On July 14, 2018, 37-year-old Harith Augustus was shot to death by police in Chicago’s South Shore neighborhood.
It's a sentence that rings with depressing familiarity for people in the United States. Another incidence of officer violence; another over-policed black neighborhood; another round of vague platitudes to explain a seemingly preventable tragedy. For us, it's a sentence that opens painful and polarizing conversations with no apparent solution. But as it's presented on Forensic Architecture's website, that sentence opens an investigation — one of many on display in the exhibition "Forensic Architecture: True to Scale" at Miami Dade College's Museum of Art and Design (MOAD) beginning Wednesday, February 19.
Forensic Architecture is an agency based in the University of London. It was born from an named for an academic field developed by Eyal Weizman, a professor of spatial and visual cultures. In a purely mechanical sense, Weizman explains the agency's work as "using architectural skills to build 3D environments where we can locate material online to analyze things."
However, that description doesn't quite do justice to its lofty mission statement: "To develop, disseminate, and employ new techniques for evidence gathering and presentation in the service of human rights and environmental investigations and in support of communities exposed to state violence and persecution."
Sophie Landres, MOAD's curator of public programs, puts it this way: "True forensic architecture is a consideration of how the built environment enters legal and political processes. Architecture is approached as a recording device through which we can look at events that have unfolded in the world around us."
To get an applied sense of what Forensic Architecture does, consider again the murder of Harith Augustus. As part of its early response to the shooting, the Chicago PD released a statement that included this sentence: "The decision to use lethal force is made in a split second and is based on the safety of the officer and also the surrounding community."
On its face, that statement seems to reduce Augusts' killing to a singular and impenetrable moment. But in collaboration with the Invisible Institute, Forensic Architecture (FA) took the opportunity to dig deeply into that split second — a second that could be split into somewhere between 25 and 30 frames depending upon the camera.
By culling imagery from a body cam, street surveillance, and dashboard video, the team was able to create models of the events leading up to and directly following the moment Officer Dillan Halley fired his weapon. The models are played backward and forward, from angles uncovered by the cameras on the scene, and at various speeds. With help from a neuroscientist, a narrator takes exhibit guests through various interpretations of the "split second" theory, deconstructing a seemingly impenetrable moment toward understanding its larger context.
Despite Chicago PD's implication that we'll never "know" enough about what happened during the fatal incident, Forensic Architecture's video is a strangely calming reassurance of our instincts: that we're being lied to by the very people who are supposed to protect us.
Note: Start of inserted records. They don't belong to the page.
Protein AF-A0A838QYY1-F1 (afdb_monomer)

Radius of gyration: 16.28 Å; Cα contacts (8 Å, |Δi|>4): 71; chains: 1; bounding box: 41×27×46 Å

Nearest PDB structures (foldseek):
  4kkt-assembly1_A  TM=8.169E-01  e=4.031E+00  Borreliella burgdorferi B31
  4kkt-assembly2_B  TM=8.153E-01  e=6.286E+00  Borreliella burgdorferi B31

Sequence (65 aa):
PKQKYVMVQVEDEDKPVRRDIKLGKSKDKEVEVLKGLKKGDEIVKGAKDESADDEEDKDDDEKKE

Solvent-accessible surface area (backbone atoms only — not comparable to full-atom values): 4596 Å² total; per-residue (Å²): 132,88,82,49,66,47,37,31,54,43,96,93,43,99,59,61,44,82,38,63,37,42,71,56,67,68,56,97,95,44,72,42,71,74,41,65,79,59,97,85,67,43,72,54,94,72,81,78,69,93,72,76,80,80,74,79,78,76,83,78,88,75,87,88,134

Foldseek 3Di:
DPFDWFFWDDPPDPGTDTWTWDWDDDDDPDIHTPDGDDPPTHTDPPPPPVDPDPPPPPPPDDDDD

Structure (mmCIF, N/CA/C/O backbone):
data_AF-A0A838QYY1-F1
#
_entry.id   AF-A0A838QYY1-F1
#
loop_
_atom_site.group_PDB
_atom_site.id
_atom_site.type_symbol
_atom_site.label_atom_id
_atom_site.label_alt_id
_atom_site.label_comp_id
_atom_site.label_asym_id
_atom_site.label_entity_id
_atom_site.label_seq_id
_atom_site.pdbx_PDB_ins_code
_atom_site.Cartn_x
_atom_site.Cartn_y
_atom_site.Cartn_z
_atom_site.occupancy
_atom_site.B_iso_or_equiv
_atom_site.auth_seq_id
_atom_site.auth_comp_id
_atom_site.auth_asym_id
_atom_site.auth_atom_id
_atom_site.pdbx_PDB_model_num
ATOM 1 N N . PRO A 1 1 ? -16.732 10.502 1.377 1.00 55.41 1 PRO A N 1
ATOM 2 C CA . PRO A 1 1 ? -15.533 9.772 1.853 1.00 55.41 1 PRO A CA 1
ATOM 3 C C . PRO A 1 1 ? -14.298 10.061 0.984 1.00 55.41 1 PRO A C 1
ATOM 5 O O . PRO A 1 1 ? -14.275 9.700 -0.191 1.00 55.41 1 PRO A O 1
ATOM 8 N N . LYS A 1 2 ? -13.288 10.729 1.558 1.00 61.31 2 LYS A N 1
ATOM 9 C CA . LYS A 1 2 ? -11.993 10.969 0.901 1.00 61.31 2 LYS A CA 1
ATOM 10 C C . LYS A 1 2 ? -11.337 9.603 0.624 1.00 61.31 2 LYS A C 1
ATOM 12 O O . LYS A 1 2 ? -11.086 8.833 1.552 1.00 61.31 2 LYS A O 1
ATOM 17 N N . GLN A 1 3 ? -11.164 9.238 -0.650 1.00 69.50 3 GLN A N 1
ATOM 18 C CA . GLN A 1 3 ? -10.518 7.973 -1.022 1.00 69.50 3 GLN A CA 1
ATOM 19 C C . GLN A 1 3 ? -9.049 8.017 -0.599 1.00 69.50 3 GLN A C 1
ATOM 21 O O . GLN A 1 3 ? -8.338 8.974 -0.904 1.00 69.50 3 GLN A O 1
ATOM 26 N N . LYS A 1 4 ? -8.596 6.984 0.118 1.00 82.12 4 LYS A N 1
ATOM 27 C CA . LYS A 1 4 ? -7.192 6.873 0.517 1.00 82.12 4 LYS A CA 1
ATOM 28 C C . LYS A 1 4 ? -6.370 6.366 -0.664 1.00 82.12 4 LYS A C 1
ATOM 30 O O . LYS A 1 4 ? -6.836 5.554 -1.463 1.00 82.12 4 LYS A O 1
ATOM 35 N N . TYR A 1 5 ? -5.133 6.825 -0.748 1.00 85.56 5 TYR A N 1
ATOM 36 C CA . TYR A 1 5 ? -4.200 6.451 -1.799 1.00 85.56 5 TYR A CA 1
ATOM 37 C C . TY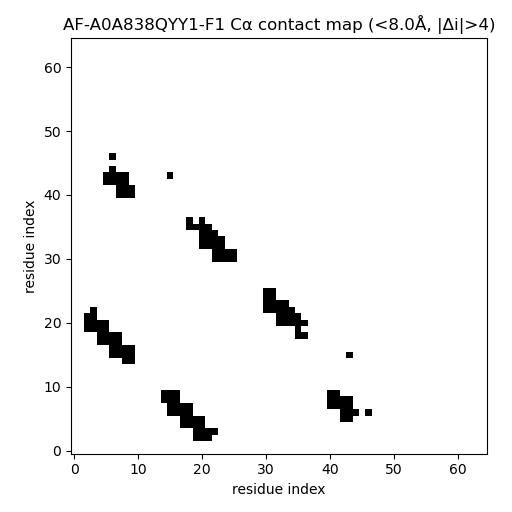R A 1 5 ? -2.815 6.215 -1.210 1.00 85.56 5 TYR A C 1
ATOM 39 O O . TYR A 1 5 ? -2.505 6.671 -0.108 1.00 85.56 5 TYR A O 1
ATOM 47 N N . VAL A 1 6 ? -1.988 5.500 -1.962 1.00 86.12 6 VAL A N 1
ATOM 48 C CA . VAL A 1 6 ? -0.561 5.326 -1.685 1.00 86.12 6 VAL A CA 1
ATOM 49 C C . VAL A 1 6 ? 0.242 5.654 -2.928 1.00 86.12 6 VAL A C 1
ATOM 51 O O . VAL A 1 6 ? -0.277 5.644 -4.042 1.00 86.12 6 VAL A O 1
ATOM 54 N N . MET A 1 7 ? 1.510 5.977 -2.723 1.00 87.75 7 MET A N 1
ATOM 55 C CA . MET A 1 7 ? 2.455 6.227 -3.800 1.00 87.75 7 MET A CA 1
ATOM 56 C C . MET A 1 7 ? 3.255 4.956 -4.059 1.00 87.75 7 MET A C 1
ATOM 58 O O . MET A 1 7 ? 3.863 4.409 -3.136 1.00 87.75 7 MET A O 1
ATOM 62 N N . VAL A 1 8 ? 3.212 4.478 -5.299 1.00 88.31 8 VAL A N 1
ATOM 63 C CA . VAL A 1 8 ? 3.895 3.258 -5.733 1.00 88.31 8 VAL A CA 1
ATOM 64 C C . VAL A 1 8 ? 5.059 3.638 -6.635 1.00 88.31 8 VAL A C 1
ATOM 66 O O . VAL A 1 8 ? 4.864 4.360 -7.612 1.00 88.31 8 VAL A O 1
ATOM 69 N N . GLN A 1 9 ? 6.257 3.159 -6.314 1.00 88.19 9 GLN A N 1
ATOM 70 C CA . GLN A 1 9 ? 7.415 3.302 -7.187 1.00 88.19 9 GLN A CA 1
ATOM 71 C C . GLN A 1 9 ? 7.291 2.316 -8.349 1.00 88.19 9 GLN A C 1
ATOM 73 O O . GLN A 1 9 ? 7.068 1.123 -8.146 1.00 88.19 9 GLN A O 1
ATOM 78 N N . VAL A 1 10 ? 7.424 2.829 -9.567 1.00 85.88 10 VAL A N 1
ATOM 79 C CA . VAL A 1 10 ? 7.473 2.031 -10.794 1.00 85.88 10 VAL A CA 1
ATOM 80 C C . VAL A 1 10 ? 8.881 2.186 -11.356 1.00 85.88 10 VAL A C 1
ATOM 82 O O . VAL A 1 10 ? 9.380 3.304 -11.408 1.00 85.88 10 VAL A O 1
ATOM 85 N N . GLU A 1 11 ? 9.542 1.090 -11.735 1.00 82.38 11 GLU A N 1
ATOM 86 C CA . GLU A 1 11 ? 10.930 1.126 -12.238 1.00 82.38 11 GLU A CA 1
ATOM 87 C C . GLU A 1 11 ? 11.069 1.954 -13.527 1.00 82.38 11 GLU A C 1
ATOM 89 O O . GLU A 1 11 ? 12.094 2.594 -13.746 1.00 82.38 11 GLU A O 1
ATOM 94 N N . ASP A 1 12 ? 10.019 1.988 -14.348 1.00 83.06 12 ASP A N 1
ATOM 95 C CA . ASP A 1 12 ? 9.966 2.753 -15.596 1.00 83.06 12 ASP A CA 1
ATOM 96 C C . ASP A 1 12 ? 9.643 4.249 -15.408 1.00 83.06 12 ASP A C 1
ATOM 98 O O . ASP A 1 12 ? 9.748 5.016 -16.367 1.00 83.06 12 ASP A O 1
ATOM 102 N N . GLU A 1 13 ? 9.255 4.689 -14.203 1.00 80.31 13 GLU A N 1
ATOM 103 C CA . GLU A 1 13 ? 8.935 6.094 -13.928 1.00 80.31 13 GLU A CA 1
ATOM 104 C C . GLU A 1 13 ? 9.851 6.701 -12.860 1.00 80.31 13 GLU A C 1
ATOM 106 O O . GLU A 1 13 ? 10.000 6.194 -11.752 1.00 80.31 13 GLU A O 1
ATOM 111 N N . ASP A 1 14 ? 10.407 7.872 -13.172 1.00 81.12 14 ASP A N 1
ATOM 112 C CA . ASP A 1 14 ? 11.248 8.652 -12.253 1.00 81.12 14 ASP A CA 1
ATOM 113 C C . ASP A 1 14 ? 10.473 9.123 -11.005 1.00 81.12 14 ASP A C 1
ATOM 115 O O . ASP A 1 14 ? 11.048 9.381 -9.948 1.00 81.12 14 ASP A O 1
ATOM 119 N N . LYS A 1 15 ? 9.138 9.203 -11.105 1.00 84.75 15 LYS A N 1
ATOM 120 C CA . LYS A 1 15 ? 8.249 9.649 -10.028 1.00 84.75 15 LYS A CA 1
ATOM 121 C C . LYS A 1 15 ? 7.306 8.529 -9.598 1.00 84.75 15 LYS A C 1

"Forensic architecture provides this wonderfully hopeful defense against today’s purveyors of misinformation," Landres says. "What is most frightening about our current media environment is this cynical position that truth is a matter of opinion. It’s a tactic that is used so that atrocities can continue in our name."
Of course, the U.S. populace isn't the only one susceptible to lies. "Forensic Architecture: True to Scale" focuses on far more countries than the United States and displays pieces from more than a dozen counter-investigations conducted all over the world. Weizman makes it a point to include the word "counter" and expands its use to counter-cartography and counter-forensics in order to emphasize the nature of FA's work keeping governments and other power structures accountable.
"We investigate the investigators," he explains, a task that has become increasingly urgent as the truth is rendered more and more malleable. But it's not a problem without a solution, according to Weizman: "We can make truth up from below. We want to take on the monopoly on information."
For Landres, the purpose of this exhibit is rooted in our responsibility to collectively create that truth through a proper understanding and use of the tools at our disposal.
"We’re at a crisis. Authoritarian regimes around the world are fomenting our confusion," she says. "What I’m hoping to offer our audience with this exhibition is not only a selection of 13 investigations that verify the evidence pertaining to different incidents around the world, but... about knowing the processes used to arrive at those conclusions. The critical ability to discern is what is so valuable and, I think, radically educational about this exhibition."
To complement the interactive environment built within the exhibition, Landres is also working to develop programming that applies Forensic Architecture's techniques in more personalized contexts. Ultimately the goal is for crowdsourced and digitized data to become widespread all over the world, creating more and more counter-investigators dedicated to discerning what the powers that be are actually doing.
"Knowledge is not a shiny object that you can buy and put onto your mantel," Landres emphasizes. "Knowledge is a process. It has to be activated. It’s something that’s shared. More than that, I hope that you will learn about the processes that go into knowledge production and which processes are carried through with integrity and which ones are devised to conceal dishonorable actions. Beyond designing commodities, we are designing the world in which we want to live."
"Forensic Architecture: True to Scale." Wednesday, February 19, through September 27 at the Museum of Art and Design (MOAD) at the MDC Freedom Tower, 600 Biscayne Blvd., Miami; 305-237-7700; mdcmoad.org. Admission is free with RSVP via eventbrite.com.